Neurodevelopment is a highly dynamic process governed by the tight orchestration of events such as neurogenesis, neuronal migration, morphogenesis and synaptogenesis that ultimately shape the brain. These neurodevelopmental events are tightly regulated by the interplay of cell-extrinsic and intrinsic mechanisms. Over the past decades, the ubiquitin proteasome system has emerged as an intrinsic regulator of neurodevelopment as well as disease.

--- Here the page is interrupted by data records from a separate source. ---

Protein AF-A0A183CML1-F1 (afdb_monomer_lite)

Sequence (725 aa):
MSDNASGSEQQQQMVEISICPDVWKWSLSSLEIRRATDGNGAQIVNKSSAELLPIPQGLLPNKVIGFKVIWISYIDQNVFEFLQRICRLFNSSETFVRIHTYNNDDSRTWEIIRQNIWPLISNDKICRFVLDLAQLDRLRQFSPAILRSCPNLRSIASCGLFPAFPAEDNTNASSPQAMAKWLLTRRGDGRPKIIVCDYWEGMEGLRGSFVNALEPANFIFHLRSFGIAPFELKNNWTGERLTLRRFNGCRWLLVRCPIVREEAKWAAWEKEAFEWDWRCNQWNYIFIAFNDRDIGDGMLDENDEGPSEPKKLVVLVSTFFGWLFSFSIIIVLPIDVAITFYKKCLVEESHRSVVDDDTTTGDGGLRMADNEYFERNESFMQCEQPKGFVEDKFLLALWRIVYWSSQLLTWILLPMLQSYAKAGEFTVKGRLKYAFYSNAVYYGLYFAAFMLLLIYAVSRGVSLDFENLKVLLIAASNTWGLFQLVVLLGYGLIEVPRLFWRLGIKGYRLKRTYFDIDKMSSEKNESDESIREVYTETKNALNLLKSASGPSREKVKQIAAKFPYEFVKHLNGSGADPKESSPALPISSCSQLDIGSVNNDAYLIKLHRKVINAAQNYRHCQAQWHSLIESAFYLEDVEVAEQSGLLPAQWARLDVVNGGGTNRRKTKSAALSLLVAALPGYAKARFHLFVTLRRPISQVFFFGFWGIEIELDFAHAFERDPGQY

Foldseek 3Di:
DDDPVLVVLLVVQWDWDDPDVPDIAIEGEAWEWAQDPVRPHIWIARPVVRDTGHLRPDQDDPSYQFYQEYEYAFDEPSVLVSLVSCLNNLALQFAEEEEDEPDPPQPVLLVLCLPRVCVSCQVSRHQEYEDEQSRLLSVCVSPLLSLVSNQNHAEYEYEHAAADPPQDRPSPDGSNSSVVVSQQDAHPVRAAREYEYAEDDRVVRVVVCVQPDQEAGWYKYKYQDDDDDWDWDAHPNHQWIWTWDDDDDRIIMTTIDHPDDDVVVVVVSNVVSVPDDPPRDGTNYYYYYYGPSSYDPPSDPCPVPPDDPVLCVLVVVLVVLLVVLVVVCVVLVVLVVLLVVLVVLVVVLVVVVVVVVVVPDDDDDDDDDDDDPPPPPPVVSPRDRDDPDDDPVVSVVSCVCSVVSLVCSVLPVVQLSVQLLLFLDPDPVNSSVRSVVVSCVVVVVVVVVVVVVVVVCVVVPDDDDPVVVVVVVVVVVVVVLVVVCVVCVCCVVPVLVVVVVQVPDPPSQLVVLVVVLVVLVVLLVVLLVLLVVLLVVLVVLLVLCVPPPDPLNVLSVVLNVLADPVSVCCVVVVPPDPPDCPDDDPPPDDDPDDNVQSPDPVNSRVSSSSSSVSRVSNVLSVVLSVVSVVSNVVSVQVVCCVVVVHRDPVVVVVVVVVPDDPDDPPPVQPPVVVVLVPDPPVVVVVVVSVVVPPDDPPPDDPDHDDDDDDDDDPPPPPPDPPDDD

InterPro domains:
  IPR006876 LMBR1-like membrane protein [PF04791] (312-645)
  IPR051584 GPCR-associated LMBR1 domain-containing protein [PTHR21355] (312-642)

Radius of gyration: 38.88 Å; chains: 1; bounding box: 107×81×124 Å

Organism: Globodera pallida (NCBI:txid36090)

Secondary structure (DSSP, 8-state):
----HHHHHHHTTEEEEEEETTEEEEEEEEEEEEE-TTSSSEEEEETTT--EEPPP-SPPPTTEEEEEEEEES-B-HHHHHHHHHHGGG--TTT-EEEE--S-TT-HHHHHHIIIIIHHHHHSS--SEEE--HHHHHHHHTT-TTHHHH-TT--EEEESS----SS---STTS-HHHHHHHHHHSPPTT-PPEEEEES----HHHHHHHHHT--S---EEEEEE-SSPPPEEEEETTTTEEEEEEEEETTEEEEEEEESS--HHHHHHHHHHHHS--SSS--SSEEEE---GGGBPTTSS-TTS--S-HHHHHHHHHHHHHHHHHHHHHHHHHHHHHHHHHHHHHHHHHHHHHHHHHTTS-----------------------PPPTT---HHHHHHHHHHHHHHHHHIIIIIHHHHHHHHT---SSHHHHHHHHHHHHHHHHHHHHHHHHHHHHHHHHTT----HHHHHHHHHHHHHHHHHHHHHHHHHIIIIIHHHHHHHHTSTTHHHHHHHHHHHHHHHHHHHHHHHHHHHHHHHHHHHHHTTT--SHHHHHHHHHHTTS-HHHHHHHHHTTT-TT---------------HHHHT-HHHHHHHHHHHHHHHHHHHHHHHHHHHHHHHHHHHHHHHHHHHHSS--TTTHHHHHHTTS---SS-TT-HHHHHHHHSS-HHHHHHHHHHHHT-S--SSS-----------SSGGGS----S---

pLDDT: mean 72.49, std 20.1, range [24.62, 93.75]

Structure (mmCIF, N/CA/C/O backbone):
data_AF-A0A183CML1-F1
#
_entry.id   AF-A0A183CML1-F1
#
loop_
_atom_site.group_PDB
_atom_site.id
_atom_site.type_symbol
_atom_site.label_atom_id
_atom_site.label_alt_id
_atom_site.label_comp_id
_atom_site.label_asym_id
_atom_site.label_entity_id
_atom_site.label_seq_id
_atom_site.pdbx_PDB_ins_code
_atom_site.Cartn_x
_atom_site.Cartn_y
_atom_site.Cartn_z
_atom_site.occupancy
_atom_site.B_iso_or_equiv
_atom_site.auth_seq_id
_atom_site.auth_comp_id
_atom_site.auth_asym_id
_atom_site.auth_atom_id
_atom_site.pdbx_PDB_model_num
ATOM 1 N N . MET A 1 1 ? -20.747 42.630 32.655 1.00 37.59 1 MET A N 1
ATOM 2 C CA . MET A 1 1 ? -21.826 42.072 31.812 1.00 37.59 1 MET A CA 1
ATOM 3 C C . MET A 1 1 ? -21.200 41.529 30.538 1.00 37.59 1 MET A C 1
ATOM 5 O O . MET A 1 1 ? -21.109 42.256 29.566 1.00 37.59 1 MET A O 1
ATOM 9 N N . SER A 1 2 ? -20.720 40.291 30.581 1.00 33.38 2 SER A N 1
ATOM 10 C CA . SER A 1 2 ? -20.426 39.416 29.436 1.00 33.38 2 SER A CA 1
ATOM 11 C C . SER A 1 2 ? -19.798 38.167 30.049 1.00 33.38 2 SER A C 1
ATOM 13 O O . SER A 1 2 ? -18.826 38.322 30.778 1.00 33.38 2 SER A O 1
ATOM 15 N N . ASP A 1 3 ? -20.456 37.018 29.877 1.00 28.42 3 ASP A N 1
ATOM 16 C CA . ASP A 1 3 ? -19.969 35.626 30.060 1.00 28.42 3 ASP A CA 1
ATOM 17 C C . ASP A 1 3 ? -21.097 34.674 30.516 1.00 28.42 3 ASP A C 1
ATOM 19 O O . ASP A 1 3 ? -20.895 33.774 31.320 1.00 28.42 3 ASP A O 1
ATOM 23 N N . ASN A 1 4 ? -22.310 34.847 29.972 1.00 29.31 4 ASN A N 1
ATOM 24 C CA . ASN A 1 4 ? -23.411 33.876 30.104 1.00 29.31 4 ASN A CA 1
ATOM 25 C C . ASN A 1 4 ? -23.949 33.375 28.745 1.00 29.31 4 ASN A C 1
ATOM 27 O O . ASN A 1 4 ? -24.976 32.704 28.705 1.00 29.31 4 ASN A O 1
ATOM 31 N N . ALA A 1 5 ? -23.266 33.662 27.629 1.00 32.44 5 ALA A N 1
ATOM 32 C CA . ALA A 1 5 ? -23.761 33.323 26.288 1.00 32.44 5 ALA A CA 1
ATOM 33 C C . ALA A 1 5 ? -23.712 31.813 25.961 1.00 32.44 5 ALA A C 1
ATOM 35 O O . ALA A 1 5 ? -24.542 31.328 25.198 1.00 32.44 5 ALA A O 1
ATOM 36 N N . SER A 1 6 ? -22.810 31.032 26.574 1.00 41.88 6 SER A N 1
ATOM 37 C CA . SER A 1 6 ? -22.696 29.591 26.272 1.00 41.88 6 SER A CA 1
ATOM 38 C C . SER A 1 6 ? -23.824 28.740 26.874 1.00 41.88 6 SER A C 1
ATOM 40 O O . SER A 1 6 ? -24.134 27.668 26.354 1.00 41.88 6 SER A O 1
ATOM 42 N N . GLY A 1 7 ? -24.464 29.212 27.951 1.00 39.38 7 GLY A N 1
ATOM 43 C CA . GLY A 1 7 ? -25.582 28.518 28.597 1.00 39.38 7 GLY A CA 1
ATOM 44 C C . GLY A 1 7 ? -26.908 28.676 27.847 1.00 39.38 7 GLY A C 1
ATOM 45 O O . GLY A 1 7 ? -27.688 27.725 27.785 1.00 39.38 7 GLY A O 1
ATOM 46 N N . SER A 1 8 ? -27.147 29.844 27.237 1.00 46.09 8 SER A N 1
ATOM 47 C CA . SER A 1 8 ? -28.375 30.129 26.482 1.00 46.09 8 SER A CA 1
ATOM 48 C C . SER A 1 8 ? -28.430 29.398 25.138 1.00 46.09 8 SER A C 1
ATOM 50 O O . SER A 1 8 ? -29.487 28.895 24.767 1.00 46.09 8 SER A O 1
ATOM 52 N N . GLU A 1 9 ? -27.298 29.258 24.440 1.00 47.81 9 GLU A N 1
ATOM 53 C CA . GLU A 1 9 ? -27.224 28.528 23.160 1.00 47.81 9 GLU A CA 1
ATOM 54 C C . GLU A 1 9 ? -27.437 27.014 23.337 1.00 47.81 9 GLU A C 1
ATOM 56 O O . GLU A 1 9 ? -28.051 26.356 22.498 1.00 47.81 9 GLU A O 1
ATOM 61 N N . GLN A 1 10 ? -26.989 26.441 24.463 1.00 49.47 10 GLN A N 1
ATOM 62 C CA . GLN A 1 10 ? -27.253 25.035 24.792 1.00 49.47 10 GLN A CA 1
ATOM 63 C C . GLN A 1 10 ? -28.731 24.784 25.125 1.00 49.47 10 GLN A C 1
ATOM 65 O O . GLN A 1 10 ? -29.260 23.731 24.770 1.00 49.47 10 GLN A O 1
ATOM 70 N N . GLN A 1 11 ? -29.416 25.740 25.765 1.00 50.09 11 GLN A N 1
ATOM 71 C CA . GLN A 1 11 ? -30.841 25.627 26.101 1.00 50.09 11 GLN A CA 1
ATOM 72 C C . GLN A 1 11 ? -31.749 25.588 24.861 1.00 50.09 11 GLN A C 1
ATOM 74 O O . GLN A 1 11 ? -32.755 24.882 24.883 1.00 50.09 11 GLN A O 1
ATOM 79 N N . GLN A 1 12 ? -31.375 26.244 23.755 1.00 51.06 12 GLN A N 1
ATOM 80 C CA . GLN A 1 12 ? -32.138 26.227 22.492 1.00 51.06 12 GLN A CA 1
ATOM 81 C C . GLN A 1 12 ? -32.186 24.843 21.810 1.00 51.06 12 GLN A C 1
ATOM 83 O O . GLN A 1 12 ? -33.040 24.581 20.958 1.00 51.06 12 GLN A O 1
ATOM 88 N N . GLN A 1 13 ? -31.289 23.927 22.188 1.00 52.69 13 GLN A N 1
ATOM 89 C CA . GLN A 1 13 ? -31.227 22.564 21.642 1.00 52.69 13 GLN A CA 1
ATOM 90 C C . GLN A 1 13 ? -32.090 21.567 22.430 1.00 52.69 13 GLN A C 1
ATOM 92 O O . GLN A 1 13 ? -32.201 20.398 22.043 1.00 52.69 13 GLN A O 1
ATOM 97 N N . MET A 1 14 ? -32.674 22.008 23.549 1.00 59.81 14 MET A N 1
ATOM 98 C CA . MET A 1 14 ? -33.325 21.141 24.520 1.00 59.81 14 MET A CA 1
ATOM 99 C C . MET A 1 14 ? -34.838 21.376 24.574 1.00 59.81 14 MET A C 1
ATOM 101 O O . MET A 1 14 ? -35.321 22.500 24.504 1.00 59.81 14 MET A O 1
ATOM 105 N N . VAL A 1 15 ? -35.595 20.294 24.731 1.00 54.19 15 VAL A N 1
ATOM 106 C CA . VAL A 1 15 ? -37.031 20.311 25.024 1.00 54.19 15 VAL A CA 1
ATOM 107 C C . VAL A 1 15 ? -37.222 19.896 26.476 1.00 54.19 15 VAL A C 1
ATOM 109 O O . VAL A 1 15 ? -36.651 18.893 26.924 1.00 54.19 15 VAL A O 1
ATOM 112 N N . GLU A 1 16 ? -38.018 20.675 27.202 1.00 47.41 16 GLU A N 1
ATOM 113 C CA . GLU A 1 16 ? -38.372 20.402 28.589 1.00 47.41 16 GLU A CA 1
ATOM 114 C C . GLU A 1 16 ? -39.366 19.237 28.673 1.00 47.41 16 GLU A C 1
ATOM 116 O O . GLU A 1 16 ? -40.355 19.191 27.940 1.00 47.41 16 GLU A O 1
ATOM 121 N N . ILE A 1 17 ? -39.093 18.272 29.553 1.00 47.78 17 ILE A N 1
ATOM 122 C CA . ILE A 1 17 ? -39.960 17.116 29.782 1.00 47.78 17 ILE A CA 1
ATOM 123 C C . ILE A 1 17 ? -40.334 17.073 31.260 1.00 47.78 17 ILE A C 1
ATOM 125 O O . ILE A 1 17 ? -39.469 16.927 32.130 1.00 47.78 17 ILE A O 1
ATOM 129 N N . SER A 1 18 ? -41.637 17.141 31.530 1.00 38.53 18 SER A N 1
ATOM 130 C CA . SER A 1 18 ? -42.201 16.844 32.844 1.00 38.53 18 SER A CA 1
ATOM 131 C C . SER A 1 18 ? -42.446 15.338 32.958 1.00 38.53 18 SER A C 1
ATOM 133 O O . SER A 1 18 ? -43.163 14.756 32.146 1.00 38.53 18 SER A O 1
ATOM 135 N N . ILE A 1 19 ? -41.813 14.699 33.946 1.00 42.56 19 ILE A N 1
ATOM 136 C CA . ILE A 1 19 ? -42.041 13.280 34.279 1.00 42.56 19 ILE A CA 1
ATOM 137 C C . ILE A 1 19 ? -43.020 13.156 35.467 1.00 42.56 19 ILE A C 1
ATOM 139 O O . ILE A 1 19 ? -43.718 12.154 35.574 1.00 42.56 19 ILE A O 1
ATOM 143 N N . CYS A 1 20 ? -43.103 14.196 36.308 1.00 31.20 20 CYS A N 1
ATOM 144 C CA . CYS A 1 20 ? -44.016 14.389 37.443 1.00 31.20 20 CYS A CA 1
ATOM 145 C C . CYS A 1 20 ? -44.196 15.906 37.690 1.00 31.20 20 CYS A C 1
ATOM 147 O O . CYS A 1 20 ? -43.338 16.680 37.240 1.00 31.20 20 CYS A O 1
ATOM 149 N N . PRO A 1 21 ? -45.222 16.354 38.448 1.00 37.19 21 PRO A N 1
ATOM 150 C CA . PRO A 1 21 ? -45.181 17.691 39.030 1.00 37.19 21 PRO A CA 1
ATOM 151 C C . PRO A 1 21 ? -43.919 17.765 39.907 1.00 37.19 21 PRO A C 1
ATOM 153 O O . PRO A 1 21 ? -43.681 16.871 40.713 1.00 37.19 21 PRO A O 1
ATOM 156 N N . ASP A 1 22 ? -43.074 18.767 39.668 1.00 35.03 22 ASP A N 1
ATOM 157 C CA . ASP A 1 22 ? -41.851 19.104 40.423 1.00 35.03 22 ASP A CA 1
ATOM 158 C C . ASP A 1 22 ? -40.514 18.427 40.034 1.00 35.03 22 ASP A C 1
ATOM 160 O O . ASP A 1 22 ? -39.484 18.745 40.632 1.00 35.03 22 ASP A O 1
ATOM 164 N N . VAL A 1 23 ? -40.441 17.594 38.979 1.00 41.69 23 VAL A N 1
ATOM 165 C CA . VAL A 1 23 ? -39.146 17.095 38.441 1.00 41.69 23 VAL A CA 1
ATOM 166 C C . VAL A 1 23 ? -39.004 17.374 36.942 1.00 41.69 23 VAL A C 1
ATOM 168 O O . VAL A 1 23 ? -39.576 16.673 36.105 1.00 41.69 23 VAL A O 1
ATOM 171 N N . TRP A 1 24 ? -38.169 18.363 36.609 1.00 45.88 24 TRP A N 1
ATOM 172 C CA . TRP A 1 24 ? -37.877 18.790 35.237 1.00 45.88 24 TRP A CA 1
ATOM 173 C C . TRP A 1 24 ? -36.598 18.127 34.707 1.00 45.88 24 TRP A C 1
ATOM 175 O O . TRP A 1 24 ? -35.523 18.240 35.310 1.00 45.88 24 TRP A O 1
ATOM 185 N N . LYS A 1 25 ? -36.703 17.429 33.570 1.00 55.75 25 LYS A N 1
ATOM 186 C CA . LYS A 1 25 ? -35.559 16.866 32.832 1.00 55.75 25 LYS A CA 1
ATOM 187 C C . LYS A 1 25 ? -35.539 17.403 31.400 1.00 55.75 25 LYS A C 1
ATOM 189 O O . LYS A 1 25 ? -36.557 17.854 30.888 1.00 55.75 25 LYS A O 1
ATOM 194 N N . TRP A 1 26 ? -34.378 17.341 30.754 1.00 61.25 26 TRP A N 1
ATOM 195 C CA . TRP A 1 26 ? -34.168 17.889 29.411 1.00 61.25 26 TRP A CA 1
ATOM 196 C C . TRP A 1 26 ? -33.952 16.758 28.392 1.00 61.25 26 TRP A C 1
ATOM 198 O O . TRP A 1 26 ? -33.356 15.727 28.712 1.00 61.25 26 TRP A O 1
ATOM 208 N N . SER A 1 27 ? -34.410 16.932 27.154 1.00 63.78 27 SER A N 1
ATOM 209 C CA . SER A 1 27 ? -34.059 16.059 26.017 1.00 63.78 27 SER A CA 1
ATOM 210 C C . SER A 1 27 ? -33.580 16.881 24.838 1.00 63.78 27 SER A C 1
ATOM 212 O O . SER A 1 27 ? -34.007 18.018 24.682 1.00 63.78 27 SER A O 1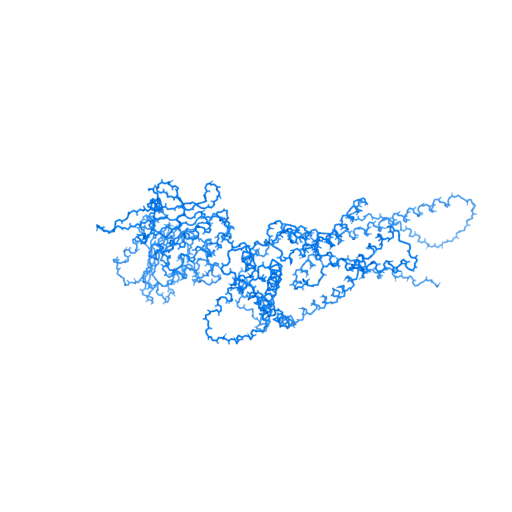
ATOM 214 N N . LEU A 1 28 ? -32.724 16.315 23.993 1.00 70.31 28 LEU A N 1
ATOM 215 C CA . LEU A 1 28 ? -32.418 16.941 22.711 1.00 70.31 28 LEU A CA 1
ATOM 216 C C . LEU A 1 28 ? -33.641 16.852 21.789 1.00 70.31 28 LEU A C 1
ATOM 218 O O . LEU A 1 28 ? -34.340 15.832 21.746 1.00 70.31 28 LEU A O 1
ATOM 222 N N . SER A 1 29 ? -33.894 17.924 21.046 1.00 74.38 29 SER A N 1
ATOM 223 C CA . SER A 1 29 ? -34.969 17.985 20.055 1.00 74.38 29 SER A CA 1
ATOM 224 C C . SER A 1 29 ? -34.680 17.076 18.839 1.00 74.38 29 SER A C 1
ATOM 226 O O . SER A 1 29 ? -33.923 16.108 18.915 1.00 74.38 29 SER A O 1
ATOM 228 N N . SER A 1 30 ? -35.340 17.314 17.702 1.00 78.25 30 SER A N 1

In this study, I explored the function of the CNS-specific F-box protein FBXO41 in vivo and established it as a key regulator of cerebellar development. I found that loss of FBXO41 results in a severely ataxic and uncoordinated gait in mice, along with impaired granule neuron migration, neurodegeneration and axon growth defects in the cerebellum. In addition, I identified FBXO41 as the second F-box protein to form an SCF-like E3 ligase complex with cullin7. Furthermore, I discovered that FBXO41-Cul7 non-proteolytically ubiquitinates the cytoskeletal protein neurofilament medium polypeptide (NFM), thereby stabilizing it. Last but not the least, I uncovered that FBXO41-Cul7 operates upstream of NFM in the pathway of axon growth regulation. Collectively, my study has uncovered the function of FBXO41 in cerebellar development and has identified FBXO41-Cul7 as a novel E3 ligase providing the first insights into its ligase activity and axon growth regulation.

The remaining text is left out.